Using the listing below, print exactly everything from the line with "ATOM 224 N N" down to the line with "ATOM 228 O O", both included, and nothing more.

**Data**.
--------------------

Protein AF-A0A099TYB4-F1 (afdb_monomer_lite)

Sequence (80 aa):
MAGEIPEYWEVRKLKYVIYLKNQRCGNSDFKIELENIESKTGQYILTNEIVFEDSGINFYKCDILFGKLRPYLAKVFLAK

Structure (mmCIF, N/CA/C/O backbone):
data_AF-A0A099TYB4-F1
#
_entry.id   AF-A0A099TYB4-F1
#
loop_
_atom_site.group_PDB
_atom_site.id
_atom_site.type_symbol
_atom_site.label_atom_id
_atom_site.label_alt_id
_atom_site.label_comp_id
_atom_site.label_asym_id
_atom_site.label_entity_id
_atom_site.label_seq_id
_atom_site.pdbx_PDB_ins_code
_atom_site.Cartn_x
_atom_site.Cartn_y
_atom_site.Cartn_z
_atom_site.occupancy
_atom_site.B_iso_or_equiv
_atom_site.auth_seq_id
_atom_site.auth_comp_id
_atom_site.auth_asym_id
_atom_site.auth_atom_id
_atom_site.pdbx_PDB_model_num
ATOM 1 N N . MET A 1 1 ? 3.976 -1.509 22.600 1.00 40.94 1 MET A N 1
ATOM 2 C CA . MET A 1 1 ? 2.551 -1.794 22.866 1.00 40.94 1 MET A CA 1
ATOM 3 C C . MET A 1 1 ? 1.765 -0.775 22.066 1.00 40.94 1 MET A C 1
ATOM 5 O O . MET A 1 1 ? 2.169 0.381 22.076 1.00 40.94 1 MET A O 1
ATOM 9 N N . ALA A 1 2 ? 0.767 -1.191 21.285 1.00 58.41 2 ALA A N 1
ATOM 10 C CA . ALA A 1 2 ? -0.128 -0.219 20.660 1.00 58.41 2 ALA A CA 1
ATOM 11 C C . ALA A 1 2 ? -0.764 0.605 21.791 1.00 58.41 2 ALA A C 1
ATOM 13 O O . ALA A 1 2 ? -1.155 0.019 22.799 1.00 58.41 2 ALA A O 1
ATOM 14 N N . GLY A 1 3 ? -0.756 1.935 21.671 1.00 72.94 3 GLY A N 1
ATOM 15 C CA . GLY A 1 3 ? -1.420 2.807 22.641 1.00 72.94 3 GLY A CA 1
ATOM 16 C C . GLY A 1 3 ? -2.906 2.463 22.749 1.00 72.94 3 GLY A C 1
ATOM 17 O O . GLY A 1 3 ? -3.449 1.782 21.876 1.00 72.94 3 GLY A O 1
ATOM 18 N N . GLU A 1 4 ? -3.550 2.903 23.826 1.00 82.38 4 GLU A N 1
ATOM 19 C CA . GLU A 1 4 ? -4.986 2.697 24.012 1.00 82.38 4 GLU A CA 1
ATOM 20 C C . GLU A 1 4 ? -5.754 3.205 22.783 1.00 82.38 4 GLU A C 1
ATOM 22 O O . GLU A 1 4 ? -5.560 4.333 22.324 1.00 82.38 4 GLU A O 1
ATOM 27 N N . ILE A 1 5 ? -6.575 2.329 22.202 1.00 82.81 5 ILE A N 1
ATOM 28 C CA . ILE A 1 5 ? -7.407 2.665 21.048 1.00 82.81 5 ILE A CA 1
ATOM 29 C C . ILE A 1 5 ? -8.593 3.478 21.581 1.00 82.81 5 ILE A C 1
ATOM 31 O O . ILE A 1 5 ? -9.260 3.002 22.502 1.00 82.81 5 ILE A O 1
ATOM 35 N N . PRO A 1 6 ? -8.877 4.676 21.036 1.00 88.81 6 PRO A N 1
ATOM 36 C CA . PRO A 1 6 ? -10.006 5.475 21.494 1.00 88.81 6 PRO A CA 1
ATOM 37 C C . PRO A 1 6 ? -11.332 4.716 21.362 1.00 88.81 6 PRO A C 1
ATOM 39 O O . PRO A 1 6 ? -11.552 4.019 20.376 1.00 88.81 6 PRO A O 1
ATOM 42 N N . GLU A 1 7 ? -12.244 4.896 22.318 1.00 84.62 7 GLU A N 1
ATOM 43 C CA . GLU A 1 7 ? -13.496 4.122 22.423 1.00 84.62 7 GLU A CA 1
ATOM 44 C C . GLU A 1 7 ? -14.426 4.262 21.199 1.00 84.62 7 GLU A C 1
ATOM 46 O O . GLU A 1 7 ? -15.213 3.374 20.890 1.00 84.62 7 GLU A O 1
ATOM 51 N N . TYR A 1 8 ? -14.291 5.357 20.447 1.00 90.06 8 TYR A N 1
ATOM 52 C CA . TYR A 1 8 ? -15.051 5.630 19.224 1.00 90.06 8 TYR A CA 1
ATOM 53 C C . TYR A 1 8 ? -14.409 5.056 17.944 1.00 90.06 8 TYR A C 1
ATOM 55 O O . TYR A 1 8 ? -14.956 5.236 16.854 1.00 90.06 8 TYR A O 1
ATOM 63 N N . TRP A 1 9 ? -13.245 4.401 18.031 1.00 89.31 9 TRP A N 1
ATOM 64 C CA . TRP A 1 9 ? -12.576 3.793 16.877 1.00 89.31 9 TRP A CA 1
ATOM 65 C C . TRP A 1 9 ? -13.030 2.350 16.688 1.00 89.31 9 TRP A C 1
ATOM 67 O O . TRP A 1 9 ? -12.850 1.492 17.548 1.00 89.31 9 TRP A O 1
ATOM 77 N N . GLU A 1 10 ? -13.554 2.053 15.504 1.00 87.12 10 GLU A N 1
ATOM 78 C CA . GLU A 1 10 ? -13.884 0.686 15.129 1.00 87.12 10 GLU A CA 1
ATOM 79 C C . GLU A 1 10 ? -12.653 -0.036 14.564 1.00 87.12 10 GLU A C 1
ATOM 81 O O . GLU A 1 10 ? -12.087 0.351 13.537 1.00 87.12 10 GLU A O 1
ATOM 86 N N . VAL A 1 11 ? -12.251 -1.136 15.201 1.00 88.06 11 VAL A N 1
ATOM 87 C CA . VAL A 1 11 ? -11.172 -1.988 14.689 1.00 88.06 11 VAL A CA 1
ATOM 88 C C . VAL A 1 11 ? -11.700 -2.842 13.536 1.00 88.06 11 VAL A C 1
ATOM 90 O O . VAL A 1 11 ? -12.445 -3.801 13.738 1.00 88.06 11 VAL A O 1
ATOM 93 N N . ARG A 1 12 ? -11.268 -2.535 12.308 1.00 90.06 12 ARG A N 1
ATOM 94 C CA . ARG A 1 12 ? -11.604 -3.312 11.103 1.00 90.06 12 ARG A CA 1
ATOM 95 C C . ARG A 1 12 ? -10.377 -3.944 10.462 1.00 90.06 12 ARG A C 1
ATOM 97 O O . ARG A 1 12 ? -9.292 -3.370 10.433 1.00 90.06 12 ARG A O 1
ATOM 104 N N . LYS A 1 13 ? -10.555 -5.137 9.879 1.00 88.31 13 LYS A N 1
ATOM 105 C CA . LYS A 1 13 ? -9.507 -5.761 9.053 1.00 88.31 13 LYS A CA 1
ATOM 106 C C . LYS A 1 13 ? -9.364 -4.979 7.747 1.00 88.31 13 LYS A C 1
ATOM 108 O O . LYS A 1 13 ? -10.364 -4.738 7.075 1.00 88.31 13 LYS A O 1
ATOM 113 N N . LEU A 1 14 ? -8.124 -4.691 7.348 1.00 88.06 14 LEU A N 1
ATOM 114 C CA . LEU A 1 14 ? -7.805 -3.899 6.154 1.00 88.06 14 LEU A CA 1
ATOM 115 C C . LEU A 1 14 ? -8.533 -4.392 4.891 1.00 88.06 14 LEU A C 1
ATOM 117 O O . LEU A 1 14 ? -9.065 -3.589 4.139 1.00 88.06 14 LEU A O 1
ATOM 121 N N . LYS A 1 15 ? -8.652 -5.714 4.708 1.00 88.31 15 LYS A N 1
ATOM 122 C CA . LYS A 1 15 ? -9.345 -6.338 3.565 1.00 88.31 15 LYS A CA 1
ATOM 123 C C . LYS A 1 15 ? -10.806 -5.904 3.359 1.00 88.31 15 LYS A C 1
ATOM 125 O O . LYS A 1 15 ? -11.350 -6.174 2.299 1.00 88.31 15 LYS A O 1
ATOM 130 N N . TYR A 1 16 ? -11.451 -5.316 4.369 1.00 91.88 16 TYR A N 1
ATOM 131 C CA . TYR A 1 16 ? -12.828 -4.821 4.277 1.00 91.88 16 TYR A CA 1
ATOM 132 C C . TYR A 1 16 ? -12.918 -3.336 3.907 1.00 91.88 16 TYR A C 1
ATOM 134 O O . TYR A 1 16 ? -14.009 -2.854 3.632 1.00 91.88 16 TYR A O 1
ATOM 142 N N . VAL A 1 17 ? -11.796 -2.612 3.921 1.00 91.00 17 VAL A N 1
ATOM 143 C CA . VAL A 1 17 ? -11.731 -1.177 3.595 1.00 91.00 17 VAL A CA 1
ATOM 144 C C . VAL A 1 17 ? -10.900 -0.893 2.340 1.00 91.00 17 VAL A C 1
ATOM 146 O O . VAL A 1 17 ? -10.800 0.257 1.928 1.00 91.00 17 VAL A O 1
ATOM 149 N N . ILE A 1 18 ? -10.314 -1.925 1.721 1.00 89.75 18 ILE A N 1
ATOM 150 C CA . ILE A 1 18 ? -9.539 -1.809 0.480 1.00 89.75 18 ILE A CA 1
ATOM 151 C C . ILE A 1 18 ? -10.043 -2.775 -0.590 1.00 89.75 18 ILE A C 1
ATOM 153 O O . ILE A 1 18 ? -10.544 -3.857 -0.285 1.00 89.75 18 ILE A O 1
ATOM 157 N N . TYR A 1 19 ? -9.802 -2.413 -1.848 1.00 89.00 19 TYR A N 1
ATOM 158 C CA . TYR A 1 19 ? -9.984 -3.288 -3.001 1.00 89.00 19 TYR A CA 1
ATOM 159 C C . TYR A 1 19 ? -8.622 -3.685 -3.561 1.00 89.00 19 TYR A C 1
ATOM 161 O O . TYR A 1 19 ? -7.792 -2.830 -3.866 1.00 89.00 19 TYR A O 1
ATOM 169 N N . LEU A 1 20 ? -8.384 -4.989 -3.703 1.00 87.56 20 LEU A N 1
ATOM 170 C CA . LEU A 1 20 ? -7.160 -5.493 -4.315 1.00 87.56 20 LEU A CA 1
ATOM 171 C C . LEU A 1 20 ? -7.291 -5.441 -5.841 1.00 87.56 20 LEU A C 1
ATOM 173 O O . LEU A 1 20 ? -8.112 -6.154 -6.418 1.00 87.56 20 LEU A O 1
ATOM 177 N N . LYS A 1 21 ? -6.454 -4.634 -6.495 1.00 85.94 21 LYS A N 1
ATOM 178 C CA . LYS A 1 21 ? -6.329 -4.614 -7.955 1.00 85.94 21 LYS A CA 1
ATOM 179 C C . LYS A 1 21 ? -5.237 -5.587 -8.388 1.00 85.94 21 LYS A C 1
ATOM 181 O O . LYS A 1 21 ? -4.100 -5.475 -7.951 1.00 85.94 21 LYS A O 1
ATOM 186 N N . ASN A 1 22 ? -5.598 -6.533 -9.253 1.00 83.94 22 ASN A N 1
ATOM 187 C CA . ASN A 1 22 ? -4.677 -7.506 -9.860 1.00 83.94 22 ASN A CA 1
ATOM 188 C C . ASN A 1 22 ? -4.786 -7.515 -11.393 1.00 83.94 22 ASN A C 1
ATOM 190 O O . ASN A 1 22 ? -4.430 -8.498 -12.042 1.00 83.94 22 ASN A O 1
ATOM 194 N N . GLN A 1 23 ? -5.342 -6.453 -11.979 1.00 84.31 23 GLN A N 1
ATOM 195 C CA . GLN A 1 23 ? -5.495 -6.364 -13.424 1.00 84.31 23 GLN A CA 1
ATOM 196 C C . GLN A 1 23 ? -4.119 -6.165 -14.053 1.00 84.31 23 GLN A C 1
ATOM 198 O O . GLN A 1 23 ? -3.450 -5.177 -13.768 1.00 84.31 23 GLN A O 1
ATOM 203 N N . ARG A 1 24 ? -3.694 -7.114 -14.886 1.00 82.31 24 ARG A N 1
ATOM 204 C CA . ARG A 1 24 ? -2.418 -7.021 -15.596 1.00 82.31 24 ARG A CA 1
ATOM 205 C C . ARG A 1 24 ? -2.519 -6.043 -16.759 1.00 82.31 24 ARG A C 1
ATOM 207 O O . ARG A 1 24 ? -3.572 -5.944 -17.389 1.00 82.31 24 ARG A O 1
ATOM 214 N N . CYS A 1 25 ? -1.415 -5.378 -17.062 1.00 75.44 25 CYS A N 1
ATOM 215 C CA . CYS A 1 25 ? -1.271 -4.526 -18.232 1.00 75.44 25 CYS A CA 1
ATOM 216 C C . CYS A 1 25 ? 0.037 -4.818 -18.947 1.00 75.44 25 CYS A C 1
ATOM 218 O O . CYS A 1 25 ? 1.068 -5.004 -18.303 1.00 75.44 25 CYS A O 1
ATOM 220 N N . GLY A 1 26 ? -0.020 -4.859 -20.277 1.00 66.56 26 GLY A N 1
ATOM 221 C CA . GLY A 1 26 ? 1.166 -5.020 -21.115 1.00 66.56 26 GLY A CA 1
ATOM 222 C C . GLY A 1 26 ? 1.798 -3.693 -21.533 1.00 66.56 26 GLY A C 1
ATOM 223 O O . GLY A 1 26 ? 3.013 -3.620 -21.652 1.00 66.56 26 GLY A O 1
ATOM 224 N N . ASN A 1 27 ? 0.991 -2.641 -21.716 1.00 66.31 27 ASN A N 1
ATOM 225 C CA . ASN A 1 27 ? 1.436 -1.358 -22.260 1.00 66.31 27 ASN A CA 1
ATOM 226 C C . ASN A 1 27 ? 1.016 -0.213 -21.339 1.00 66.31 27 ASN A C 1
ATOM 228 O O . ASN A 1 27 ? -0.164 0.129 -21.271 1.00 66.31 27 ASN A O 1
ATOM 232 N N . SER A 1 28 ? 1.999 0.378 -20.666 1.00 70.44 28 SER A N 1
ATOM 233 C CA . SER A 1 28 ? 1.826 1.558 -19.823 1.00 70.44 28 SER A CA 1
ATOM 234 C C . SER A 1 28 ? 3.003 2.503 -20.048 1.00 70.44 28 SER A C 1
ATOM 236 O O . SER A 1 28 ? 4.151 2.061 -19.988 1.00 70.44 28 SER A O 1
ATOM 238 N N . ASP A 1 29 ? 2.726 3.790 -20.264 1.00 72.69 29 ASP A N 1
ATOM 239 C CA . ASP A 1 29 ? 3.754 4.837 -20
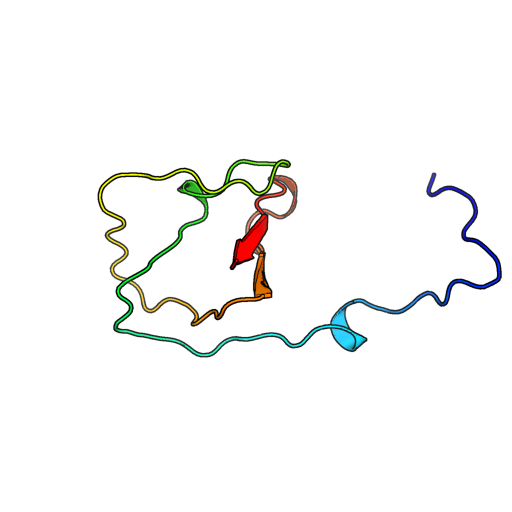.385 1.00 72.69 29 ASP A CA 1
ATOM 240 C C . ASP A 1 29 ? 4.502 5.071 -19.066 1.00 72.69 29 ASP A C 1
ATOM 242 O O . ASP A 1 29 ? 5.658 5.486 -19.054 1.00 72.69 29 ASP A O 1
ATOM 246 N N . PHE A 1 30 ? 3.836 4.789 -17.942 1.00 76.88 30 PHE A N 1
ATOM 247 C CA . PHE A 1 30 ? 4.390 4.949 -16.608 1.00 76.88 30 PHE A CA 1
ATOM 248 C C . PHE A 1 30 ? 4.501 3.601 -15.900 1.00 76.88 30 PHE A C 1
ATOM 250 O O . PHE A 1 30 ? 3.533 2.850 -15.760 1.00 76.88 30 PHE A O 1
ATOM 257 N N . LYS A 1 31 ? 5.717 3.312 -15.453 1.00 80.75 31 LYS A N 1
ATOM 258 C CA . LYS A 1 31 ? 6.137 2.059 -14.839 1.00 80.75 31 LYS A CA 1
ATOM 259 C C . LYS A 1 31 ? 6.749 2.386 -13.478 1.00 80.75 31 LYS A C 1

--------------------

**Response area**.
ATOM 224 N N . ASN A 1 27 ? 0.991 -2.641 -21.716 1.00 66.31 27 ASN A N 1
ATOM 225 C CA . ASN A 1 27 ? 1.436 -1.358 -22.260 1.00 66.31 27 ASN A CA 1
ATOM 226 C C . ASN A 1 27 ? 1.016 -0.213 -21.339 1.00 66.31 27 ASN A C 1
ATOM 228 O O . ASN A 1 27 ? -0.164 0.129 -21.271 1.00 66.31 27 ASN A O 1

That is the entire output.